§ **WHAT THE TASK ASKS**
Use the entries below and reproduce exactly the lines from the one containing "ATOM 8 O O ." down to the one containing "ATOM 22 C C", both of them included.
PROVIDED DATA START
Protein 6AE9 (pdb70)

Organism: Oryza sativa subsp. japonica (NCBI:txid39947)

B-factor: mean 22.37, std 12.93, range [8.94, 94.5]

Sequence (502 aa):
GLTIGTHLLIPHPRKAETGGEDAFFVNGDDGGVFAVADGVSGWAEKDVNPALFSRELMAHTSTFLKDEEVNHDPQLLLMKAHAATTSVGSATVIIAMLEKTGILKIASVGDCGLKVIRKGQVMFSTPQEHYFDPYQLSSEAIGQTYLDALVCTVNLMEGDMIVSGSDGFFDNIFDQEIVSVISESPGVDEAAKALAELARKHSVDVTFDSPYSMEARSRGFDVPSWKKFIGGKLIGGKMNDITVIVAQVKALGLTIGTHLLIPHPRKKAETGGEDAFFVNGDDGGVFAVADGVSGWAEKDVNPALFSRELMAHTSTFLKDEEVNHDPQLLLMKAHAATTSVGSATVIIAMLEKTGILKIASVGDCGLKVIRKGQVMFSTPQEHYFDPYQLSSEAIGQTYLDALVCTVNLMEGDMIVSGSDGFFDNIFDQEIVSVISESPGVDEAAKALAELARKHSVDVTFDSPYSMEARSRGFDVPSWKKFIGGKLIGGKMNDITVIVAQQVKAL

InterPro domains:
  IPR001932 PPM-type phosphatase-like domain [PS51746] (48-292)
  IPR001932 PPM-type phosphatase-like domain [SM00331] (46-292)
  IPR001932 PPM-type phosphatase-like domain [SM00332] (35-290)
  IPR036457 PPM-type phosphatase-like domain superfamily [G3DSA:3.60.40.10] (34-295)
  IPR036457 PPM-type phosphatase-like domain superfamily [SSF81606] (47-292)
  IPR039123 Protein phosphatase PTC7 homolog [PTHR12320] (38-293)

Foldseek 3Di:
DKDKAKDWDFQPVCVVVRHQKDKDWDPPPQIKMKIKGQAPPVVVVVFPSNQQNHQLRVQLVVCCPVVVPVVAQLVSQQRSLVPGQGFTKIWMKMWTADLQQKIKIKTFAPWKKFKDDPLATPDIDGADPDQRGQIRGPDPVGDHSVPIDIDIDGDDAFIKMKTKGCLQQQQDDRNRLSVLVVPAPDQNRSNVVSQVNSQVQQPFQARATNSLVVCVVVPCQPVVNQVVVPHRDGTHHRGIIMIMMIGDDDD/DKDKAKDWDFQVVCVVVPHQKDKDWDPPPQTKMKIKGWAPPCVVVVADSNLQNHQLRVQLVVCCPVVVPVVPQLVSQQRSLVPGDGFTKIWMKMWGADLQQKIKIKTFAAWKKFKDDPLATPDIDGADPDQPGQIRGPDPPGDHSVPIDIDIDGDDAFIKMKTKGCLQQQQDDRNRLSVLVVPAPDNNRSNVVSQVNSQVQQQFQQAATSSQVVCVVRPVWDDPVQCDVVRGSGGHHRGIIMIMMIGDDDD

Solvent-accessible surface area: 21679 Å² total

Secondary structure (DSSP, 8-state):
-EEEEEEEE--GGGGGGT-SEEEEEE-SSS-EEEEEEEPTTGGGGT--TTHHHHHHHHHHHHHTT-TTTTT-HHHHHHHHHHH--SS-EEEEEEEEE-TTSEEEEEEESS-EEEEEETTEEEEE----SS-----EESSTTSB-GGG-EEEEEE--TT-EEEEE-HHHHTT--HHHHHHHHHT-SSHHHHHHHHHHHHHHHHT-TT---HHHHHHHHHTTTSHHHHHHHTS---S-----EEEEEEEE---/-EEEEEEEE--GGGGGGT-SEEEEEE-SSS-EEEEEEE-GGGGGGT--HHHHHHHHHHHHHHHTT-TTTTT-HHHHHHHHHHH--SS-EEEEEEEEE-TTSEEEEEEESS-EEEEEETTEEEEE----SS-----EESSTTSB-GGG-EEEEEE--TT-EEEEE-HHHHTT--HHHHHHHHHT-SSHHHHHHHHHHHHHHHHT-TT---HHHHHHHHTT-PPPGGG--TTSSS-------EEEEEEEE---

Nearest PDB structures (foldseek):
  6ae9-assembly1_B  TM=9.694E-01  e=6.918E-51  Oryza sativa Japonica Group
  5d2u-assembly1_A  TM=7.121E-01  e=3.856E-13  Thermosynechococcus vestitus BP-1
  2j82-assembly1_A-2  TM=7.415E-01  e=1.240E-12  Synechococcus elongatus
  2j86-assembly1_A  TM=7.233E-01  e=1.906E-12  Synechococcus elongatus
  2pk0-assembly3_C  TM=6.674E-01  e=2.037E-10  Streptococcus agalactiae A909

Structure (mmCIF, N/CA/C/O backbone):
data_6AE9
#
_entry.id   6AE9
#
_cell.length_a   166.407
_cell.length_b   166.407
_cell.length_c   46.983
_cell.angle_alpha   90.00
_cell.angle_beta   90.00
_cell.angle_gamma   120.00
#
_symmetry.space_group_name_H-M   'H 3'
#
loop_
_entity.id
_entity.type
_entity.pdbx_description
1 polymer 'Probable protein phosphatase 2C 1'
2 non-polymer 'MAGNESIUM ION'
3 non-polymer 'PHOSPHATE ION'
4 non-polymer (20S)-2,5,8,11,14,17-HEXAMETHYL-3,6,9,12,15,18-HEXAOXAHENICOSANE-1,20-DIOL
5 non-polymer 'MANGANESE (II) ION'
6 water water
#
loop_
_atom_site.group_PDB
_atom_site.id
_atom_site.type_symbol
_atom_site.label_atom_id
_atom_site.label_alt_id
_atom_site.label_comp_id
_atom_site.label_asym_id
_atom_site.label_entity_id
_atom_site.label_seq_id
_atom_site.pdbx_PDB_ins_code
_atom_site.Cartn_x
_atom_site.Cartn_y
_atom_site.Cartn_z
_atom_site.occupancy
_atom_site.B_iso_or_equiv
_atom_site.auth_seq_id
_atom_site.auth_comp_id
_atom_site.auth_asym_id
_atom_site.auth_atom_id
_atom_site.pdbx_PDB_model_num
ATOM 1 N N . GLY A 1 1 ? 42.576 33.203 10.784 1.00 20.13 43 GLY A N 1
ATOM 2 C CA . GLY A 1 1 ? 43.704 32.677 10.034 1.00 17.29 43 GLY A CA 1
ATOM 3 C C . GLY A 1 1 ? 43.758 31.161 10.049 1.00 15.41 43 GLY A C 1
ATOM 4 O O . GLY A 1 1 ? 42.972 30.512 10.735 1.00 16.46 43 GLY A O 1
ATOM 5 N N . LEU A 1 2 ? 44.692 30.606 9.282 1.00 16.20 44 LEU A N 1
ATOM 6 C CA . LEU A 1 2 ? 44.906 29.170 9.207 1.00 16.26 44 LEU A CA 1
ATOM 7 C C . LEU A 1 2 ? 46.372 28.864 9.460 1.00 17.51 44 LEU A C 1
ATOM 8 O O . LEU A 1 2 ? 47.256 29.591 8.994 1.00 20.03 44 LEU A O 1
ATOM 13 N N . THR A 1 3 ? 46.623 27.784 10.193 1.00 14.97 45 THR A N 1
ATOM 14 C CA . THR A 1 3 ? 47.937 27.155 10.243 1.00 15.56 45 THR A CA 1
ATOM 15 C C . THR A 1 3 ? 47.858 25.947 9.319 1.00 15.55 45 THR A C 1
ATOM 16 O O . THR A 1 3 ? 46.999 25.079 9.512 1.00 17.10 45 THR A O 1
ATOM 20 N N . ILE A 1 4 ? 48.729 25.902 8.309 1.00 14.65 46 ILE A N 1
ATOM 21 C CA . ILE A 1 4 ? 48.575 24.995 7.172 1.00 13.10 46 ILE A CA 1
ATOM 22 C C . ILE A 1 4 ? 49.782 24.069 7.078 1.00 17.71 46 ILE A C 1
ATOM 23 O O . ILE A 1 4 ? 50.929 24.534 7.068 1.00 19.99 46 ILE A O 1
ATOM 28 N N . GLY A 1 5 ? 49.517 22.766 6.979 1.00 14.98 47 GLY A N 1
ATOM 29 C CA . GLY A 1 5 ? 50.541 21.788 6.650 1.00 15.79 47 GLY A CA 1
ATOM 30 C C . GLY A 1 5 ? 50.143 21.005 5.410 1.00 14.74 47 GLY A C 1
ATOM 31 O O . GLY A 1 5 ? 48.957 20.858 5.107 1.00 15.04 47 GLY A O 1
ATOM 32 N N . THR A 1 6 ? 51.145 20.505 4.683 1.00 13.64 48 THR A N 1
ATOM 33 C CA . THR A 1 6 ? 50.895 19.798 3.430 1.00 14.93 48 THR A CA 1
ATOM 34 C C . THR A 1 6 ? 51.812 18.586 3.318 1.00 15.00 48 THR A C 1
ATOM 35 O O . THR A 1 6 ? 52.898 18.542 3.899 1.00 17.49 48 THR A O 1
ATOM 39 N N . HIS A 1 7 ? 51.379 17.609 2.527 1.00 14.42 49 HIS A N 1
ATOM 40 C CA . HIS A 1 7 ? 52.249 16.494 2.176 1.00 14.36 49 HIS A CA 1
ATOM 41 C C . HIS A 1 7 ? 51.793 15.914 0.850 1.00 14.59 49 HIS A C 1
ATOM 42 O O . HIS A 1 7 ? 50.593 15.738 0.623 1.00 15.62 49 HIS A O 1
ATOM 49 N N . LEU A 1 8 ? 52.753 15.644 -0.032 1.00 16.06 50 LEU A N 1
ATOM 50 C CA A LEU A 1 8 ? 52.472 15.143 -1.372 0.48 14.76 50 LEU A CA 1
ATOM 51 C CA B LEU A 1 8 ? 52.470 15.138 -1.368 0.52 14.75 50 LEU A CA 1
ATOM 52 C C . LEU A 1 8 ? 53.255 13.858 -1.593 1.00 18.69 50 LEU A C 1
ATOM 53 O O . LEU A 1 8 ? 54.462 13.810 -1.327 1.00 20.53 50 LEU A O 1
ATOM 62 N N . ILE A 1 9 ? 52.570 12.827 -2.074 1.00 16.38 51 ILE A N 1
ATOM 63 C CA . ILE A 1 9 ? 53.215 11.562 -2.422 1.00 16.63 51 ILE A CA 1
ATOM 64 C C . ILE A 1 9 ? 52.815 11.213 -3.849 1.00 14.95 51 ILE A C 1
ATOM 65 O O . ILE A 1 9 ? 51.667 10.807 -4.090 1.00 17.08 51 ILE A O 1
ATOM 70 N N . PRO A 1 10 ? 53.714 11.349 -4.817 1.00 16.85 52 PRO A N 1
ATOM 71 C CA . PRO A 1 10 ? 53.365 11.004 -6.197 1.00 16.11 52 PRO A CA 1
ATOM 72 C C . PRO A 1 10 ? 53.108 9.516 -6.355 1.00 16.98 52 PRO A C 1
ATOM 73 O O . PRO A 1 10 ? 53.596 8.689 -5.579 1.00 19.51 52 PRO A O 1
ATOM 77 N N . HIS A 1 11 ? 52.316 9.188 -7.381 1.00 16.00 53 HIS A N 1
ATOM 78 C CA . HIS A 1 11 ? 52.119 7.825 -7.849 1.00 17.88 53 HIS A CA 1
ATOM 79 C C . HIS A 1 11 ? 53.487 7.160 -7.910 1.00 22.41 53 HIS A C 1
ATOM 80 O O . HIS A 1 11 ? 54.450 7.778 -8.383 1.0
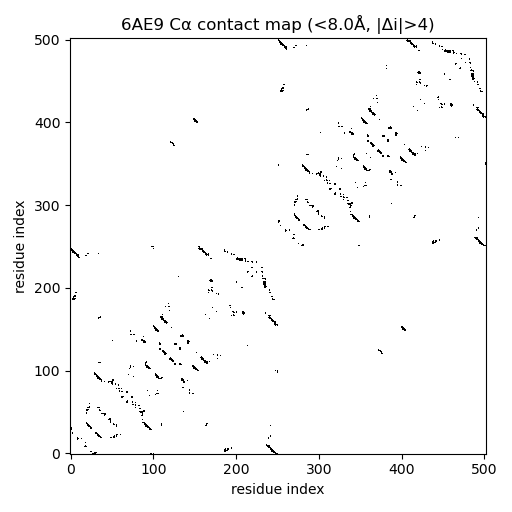0 23.49 53 HIS A O 1
ATOM 87 N N . PRO A 1 12 ? 53.621 5.928 -7.413 1.00 25.64 54 PRO A N 1
ATOM 88 C CA . PRO A 1 12 ? 54.949 5.292 -7.364 1.00 27.83 54 PRO A CA 1
ATOM 89 C C . PRO A 1 12 ? 55.699 5.307 -8.686 1.00 29.79 54 PRO A C 1
ATOM 90 O O . PRO A 1 12 ? 56.933 5.389 -8.687 1.00 35.98 54 PRO A O 1
ATOM 94 N N . ARG A 1 13 ? 54.996 5.262 -9.813 1.00 27.84 55 ARG A N 1
ATOM 95 C CA . ARG A 1 13 ? 55.636 5.244 -11.121 1.00 31.18 55 ARG A CA 1
ATOM 96 C C . ARG A 1 13 ? 55.795 6.631 -11.732 1.00 39.39 55 ARG A C 1
ATOM 97 O O . ARG A 1 13 ? 56.195 6.739 -12.896 1.00 37.27 55 ARG A O 1
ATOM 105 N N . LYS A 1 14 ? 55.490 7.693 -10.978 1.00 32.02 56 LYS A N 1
PROVIDED DATA END
§ **YOUR SOLUTION**
ATOM 8 O O . LEU A 1 2 ? 47.256 29.591 8.994 1.00 20.03 44 LEU A O 1
ATOM 13 N N . THR A 1 3 ? 46.623 27.784 10.193 1.00 14.97 45 THR A N 1
ATOM 14 C CA . THR A 1 3 ? 47.937 27.155 10.243 1.00 15.56 45 THR A CA 1
ATOM 15 C C . THR A 1 3 ? 47.858 25.947 9.319 1.00 15.55 45 THR A C 1
ATOM 16 O O . THR A 1 3 ? 46.999 25.079 9.512 1.00 17.10 45 THR A O 1
ATOM 20 N N . ILE A 1 4 ? 48.729 25.902 8.309 1.00 14.65 46 ILE A N 1
ATOM 21 C CA . ILE A 1 4 ? 48.575 24.995 7.172 1.00 13.10 46 ILE A CA 1
ATOM 22 C C . ILE A 1 4 ? 49.782 24.069 7.078 1.00 17.71 46 ILE A C 1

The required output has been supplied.